Chez moi, il y a les incontournables de la vie quotidienne, bon, je ne vais pas revenir sur les toilettes, elles vont bien, malgré une petite fuite ou deux qui nous obligent à ouvrir et fermer la vanne à chaque utilisation. Mais bon, tel n’est pas l’objet de mon propos, je n’ai pas pour habitude d’exposer mes soucis domestiques. Je vais parler des taxis. J’entends d’ici les soupirs exaspérés…
Pourquoi parler une énième fois de cette démonstration de luxe, incompatible avec mon statut de coopérant. Bon, les prix n’ayant pas augmenté le premier décembre, la coopérative de taxi de Jinotega étant depuis longtemps affranchie de la communauté tarifaire des CFF, il se trouve que le trajet vaut toujours quelques 45 centimes suisses.
Luxe, paresse ? Que non ! Mes périples en taxis collectifs (j’ai réduit la cadence à deux ou trois voyages hebdomadaires) sont pour moi autant de minutes d’études sociopolitiques de la vie jinotegana et d’échanges interculturels. Depuis maintenant une année et quatre mois que je vis ici et que je déplace régulièrement ma personne dans les taxis plus ou moins brinquebalants, je crois être considéré comme un fidèle passager.
Fidèle passager ? Autre manifestation de luxe ? Encore une fois, ne tirons pas de conclusions trop hâtives. Ce statut me donne effectivement le droit d’être inclus dans les conversations et d’être interpelé sur mon appartenance politique que j’esquive diplomatiquement par un : " Je suis Suisse ! "

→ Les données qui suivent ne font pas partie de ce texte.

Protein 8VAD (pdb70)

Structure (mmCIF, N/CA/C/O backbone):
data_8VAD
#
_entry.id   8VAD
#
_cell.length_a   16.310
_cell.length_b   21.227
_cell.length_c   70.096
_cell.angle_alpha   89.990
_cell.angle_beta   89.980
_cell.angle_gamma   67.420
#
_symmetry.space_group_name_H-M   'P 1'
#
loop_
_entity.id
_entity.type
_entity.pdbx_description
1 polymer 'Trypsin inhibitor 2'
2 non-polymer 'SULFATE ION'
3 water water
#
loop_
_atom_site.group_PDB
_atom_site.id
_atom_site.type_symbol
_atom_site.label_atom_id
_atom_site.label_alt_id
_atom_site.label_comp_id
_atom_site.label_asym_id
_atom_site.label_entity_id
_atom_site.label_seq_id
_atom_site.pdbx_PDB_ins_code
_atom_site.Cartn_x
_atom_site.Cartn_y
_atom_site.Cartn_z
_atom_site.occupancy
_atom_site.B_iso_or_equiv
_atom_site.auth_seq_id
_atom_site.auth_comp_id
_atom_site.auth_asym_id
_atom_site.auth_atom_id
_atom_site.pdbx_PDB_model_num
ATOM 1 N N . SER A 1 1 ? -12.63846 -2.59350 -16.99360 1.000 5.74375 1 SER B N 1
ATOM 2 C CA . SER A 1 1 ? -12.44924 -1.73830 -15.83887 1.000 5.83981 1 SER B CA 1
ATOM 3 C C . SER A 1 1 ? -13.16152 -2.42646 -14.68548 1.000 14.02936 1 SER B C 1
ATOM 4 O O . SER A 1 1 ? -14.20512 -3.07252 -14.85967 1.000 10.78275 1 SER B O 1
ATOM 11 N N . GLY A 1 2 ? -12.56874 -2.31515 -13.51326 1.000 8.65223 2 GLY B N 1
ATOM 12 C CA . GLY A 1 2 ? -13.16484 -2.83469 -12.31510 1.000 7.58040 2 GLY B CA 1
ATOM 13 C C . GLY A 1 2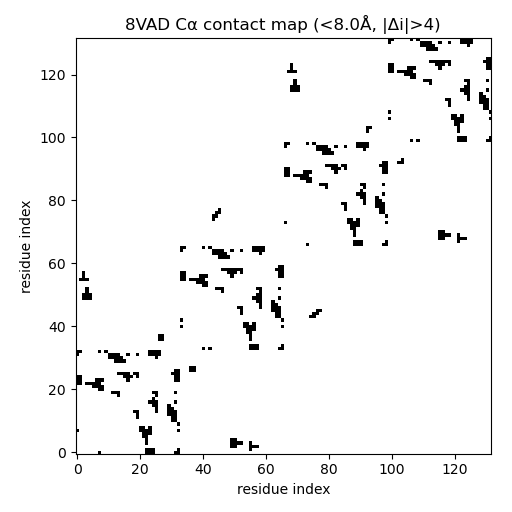 ? -13.39584 -1.70036 -11.34728 1.000 8.45575 2 GLY B C 1
ATOM 14 O O . GLY A 1 2 ? -13.09165 -0.54162 -11.64689 1.000 11.79608 2 GLY B O 1
ATOM 18 N N . PRO A 1 3 ? -13.94581 -2.00626 -10.16465 1.000 13.15976 3 PRO B N 1
ATOM 19 C CA . PRO A 1 3 ? -14.24165 -0.97897 -9.16295 1.000 10.34228 3 PRO B CA 1
ATOM 20 C C . PRO A 1 3 ? -13.02094 -0.50302 -8.37773 1.000 11.50992 3 PRO B C 1
ATOM 21 O O . PRO A 1 3 ? -13.03211 -0.44034 -7.14838 1.000 10.20835 3 PRO B O 1
ATOM 32 N N . ASN A 1 4 ? -11.95923 -0.15541 -9.09712 1.000 14.42292 4 ASN B N 1
ATOM 33 C CA . ASN A 1 4 ? -10.74586 0.34857 -8.47477 1.000 13.45769 4 ASN B CA 1
ATOM 34 C C . ASN A 1 4 ? -10.27697 1.62879 -9.15587 1.000 14.80433 4 ASN B C 1
ATOM 35 O O . ASN A 1 4 ? -10.83707 2.08335 -10.15813 1.000 16.19214 4 ASN B O 1
ATOM 46 N N . GLY A 1 5 ? -9.25267 2.22666 -8.56351 1.000 20.95223 5 GLY B N 1
ATOM 47 C CA . GLY A 1 5 ? -8.57915 3.34423 -9.17120 1.000 19.78707 5 GLY B CA 1
ATOM 48 C C . GLY A 1 5 ? -7.70014 2.86537 -10.30778 1.000 16.95569 5 GLY B C 1
ATOM 49 O O . GLY A 1 5 ? -8.08007 1.96081 -11.06507 1.000 24.05933 5 GLY B O 1
ATOM 53 N N . GLY A 1 6 ? -6.56125 3.49230 -10.48121 1.000 22.27809 6 GLY B N 1
ATOM 54 C CA . GLY A 1 6 ? -5.64468 2.97273 -11.46459 1.000 13.22648 6 GLY B CA 1
ATOM 55 C C . GLY A 1 6 ? -6.12565 3.11040 -12.90116 1.000 8.60153 6 GLY B C 1
ATOM 56 O O . GLY A 1 6 ? -7.13881 3.74659 -13.21779 1.000 6.75483 6 GLY B O 1
ATOM 60 N N . VAL A 1 7 ? -5.36806 2.47544 -13.77883 1.000 4.84229 7 VAL B N 1
ATOM 61 C CA . VAL A 1 7 ? -5.51952 2.63081 -15.21565 1.000 4.29488 7 VAL B CA 1
ATOM 62 C C . VAL A 1 7 ? -5.83441 1.28792 -15.84554 1.000 5.38911 7 VAL B C 1
ATOM 63 O O . VAL A 1 7 ? -5.25175 0.26035 -15.48085 1.000 7.06403 7 VAL B O 1
ATOM 76 N N . CYS A 1 8 ? -6.78983 1.30249 -16.75979 1.000 3.26479 8 CYS B N 1
ATOM 77 C CA . CYS A 1 8 ? -7.17744 0.13202 -17.53870 1.000 3.25696 8 CYS B CA 1
ATOM 78 C C . CYS A 1 8 ? -7.45901 0.60475 -18.95869 1.000 4.64996 8 CYS B C 1
ATOM 79 O O . CYS A 1 8 ? -8.44319 1.31610 -19.18508 1.000 4.37482 8 CYS B O 1
ATOM 86 N N . PRO A 1 9 ? -6.62029 0.26522 -19.93474 1.000 4.65051 9 PRO B N 1
ATOM 87 C CA . PRO A 1 9 ? -6.88846 0.70128 -21.30693 1.000 8.59347 9 PRO B CA 1
ATOM 88 C C . PRO A 1 9 ? -8.18730 0.10514 -21.82408 1.000 6.93646 9 PRO B C 1
ATOM 89 O O . PRO A 1 9 ? -8.59299 -0.98659 -21.42915 1.000 7.15029 9 PRO B O 1
ATOM 100 N N . VAL A 1 10 ? -8.86331 0.86264 -22.68323 1.000 6.45450 10 VAL B N 1
ATOM 101 C CA . VAL A 1 10 ? -10.10077 0.40931 -23.30205 1.000 12.30196 10 VAL B CA 1
ATOM 102 C C . VAL A 1 10 ? -9.78431 -0.41432 -24.53294 1.000 9.49882 10 VAL B C 1
ATOM 103 O O . VAL A 1 10 ? -9.43677 0.13453 -25.57958 1.000 13.56088 10 VAL B O 1
ATOM 135 N N . ILE A 1 12 ? -10.08097 -4.79894 -26.39815 1.000 4.01279 12 ILE B N 1
ATOM 136 C CA . ILE A 1 12 ? -10.46005 -6.20718 -26.33551 1.000 10.37679 12 ILE B CA 1
ATOM 137 C C . ILE A 1 12 ? -9.22176 -7.04652 -26.02639 1.000 5.50104 12 ILE B C 1
ATOM 138 O O . ILE A 1 12 ? -8.28901 -7.05593 -26.80795 1.000 5.26171 12 ILE B O 1
ATOM 154 N N . TYR A 1 13 ? -9.22105 -7.73625 -24.88695 1.000 3.96032 13 TYR B N 1
ATOM 155 C CA . TYR A 1 13 ? -8.04250 -8.44606 -24.38873 1.000 4.23124 13 TYR B CA 1
ATOM 156 C C . TYR A 1 13 ? -8.56507 -9.67467 -23.66251 1.000 6.65987 13 TYR B C 1
ATOM 157 O O . TYR A 1 13 ? -9.37428 -9.54978 -22.73915 1.000 3.72915 13 TYR B O 1
ATOM 175 N N . LEU A 1 14 ? -8.15074 -10.85634 -24.10623 1.000 3.57511 14 LEU B N 1
ATOM 176 C CA . LEU A 1 14 ? -8.61980 -12.09029 -23.50019 1.000 6.87399 14 LEU B CA 1
ATOM 177 C C . LEU A 1 14 ? -7.87397 -12.35091 -22.19831 1.000 4.21244 14 LEU B C 1
ATOM 178 O O . LEU A 1 14 ? -6.70771 -11.98829 -22.05207 1.000 4.07583 14 LEU B O 1
ATOM 194 N N . CYS A 1 15 ? -8.55752 -12.99953 -21.25731 1.000 4.78066 15 CYS B N 1
ATOM 195 C CA . CYS A 1 15 ? -7.95519 -13.25591 -19.95567 1.000 3.19713 15 CYS B CA 1
ATOM 196 C C . CYS A 1 15 ? -8.61787 -14.46229 -19.30529 1.000 3.56976 15 CYS B C 1
ATOM 197 O O . CYS A 1 15 ? -9.75106 -14.82978 -19.63357 1.000 3.16930 15 CYS B O 1
ATOM 204 N N . ARG A 1 16 ? -7.88897 -15.05662 -18.35940 1.000 3.69134 16 ARG B N 1
ATOM 205 C CA . ARG A 1 16 ? -8.37685 -16.17851 -17.57135 1.000 3.17618 16 ARG B CA 1
ATOM 206 C C . ARG A 1 16 ? -8.47723 -15.86036 -16.09035 1.000 4.84855 16 ARG B C 1
ATOM 207 O O . ARG A 1 16 ? -8.99747 -16.68302 -15.33142 1.000 5.33215 16 ARG B O 1
ATOM 228 N N . ARG A 1 17 ? -8.00519 -14.69103 -15.67060 1.000 3.88467 17 ARG B N 1
ATOM 229 C CA . ARG A 1 17 ? -7.92746 -14.23339 -14.28685 1.000 3.17530 17 ARG B CA 1
ATOM 230 C C . ARG A 1 17 ? -7.45859 -12.78767 -14.37197 1.000 4.62516 17 ARG B C 1
ATOM 231 O O . ARG A 1 17 ? -6.97073 -12.33959 -15.41623 1.000 3.19504 17 ARG B O 1
ATOM 252 N N . ASP A 1 18 ? -7.63185 -12.05472 -13.27227 1.000 3.18031 18 ASP B N 1
ATOM 253 C CA . ASP A 1 18 ? -7.28446 -10.63564 -13.24929 1.000 3.92793 18 ASP B CA 1
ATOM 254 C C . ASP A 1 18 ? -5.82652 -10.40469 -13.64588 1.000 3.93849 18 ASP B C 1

Cette mise en touche de la question, loin de satisfaire le chauffeur et mes co-passagers (je rappelle pour ceux qui n’ont pas bien lu notre blog, que les taxis sont collectifs), ouvre les champs d’un interrogatoire plus serré encore. Et j’entends fuser les questions : « vous êtes chinois, japonais, coréen ? ». En général, les questions géographiques s’arrêtent là, l’Asie se limitant au géant socialiste, à Toyota, Hyundai et Kia. Immanquablement je réponds par le désormais célèbre « je suis Suisse ». J’attends ensuite la question suivante qui ne saurait tarder. Une fois mon co-passager de droite descendu, le nouveau monte et notre chauffeur lui fait un rapide résumé de notre conversation, entaché d’erreurs que je me garde bien de corriger si je tiens à entendre la question suivante.
Je sens l’impatience de mes lecteurs de connaître la fameuse question, pour l’avoir si souvent entendue, j’en oublie à quel point j’ai pu titiller la curiosité. Cette fameuse question,- après que le chauffeur a clairement expliqué à notre nouvel interlocuteur que je suis Chinois mais que je ne suis pas de Chine mais de Corée et que je ne parle pas japonais et que je suis Suisse,- jaillit de toutes les bouches présentes, moins la mienne bien sûr : « Alors vous parlez le suisse ? ».
Il me reste heureusement 500 mètres de parcours pour l’incompréhensible réponse : « En Suisse on ne parle pas le suisse, on parle 3 langues officielles ». Que les Grisons rhéto-romanches me pardonnent l’omission de leur idiome, 500 mètres, c’est un peu court pour tenter d’expliquer la situation linguistique helvétique, si en plus je dois expliquer que …, bref, on m’aura compris.
En général donc, je parviens à parcourir cette ultime distance et à sortir de mon taxi, laissant mes compagnons à leurs réflexions, mais tout dépend du nombre de compte-rendu effectués par mon chauffeur et surtout du début de l’interrogatoire. Il arrive donc que, peu satisfait de ma dernière réponse, on me demande une fois de plus, et ce malgré mes explications claires et concises : « Ah, comme ça vous parlez plusieurs langues, mais comment dites-vous bonjour en langue suisse ? ». C’est à ce moment-là, que loin de m’exaspérer, afin de susciter l’éveil à la culture générale, je parle enfin des 60'000 rhéto-romanches et du patois évolènard. Personne n’y comprend rien, c’est pas grave, du moment qu’il me reste encore deux ans d’explications à donner sur mes origines, que je leur parle des divers Switzerdütch et du patois gruyérien. Tout est déjà tellement clair que je trouverai dommage que trop de précisions me fasse manquer mon « Dale pue, Chino ! ».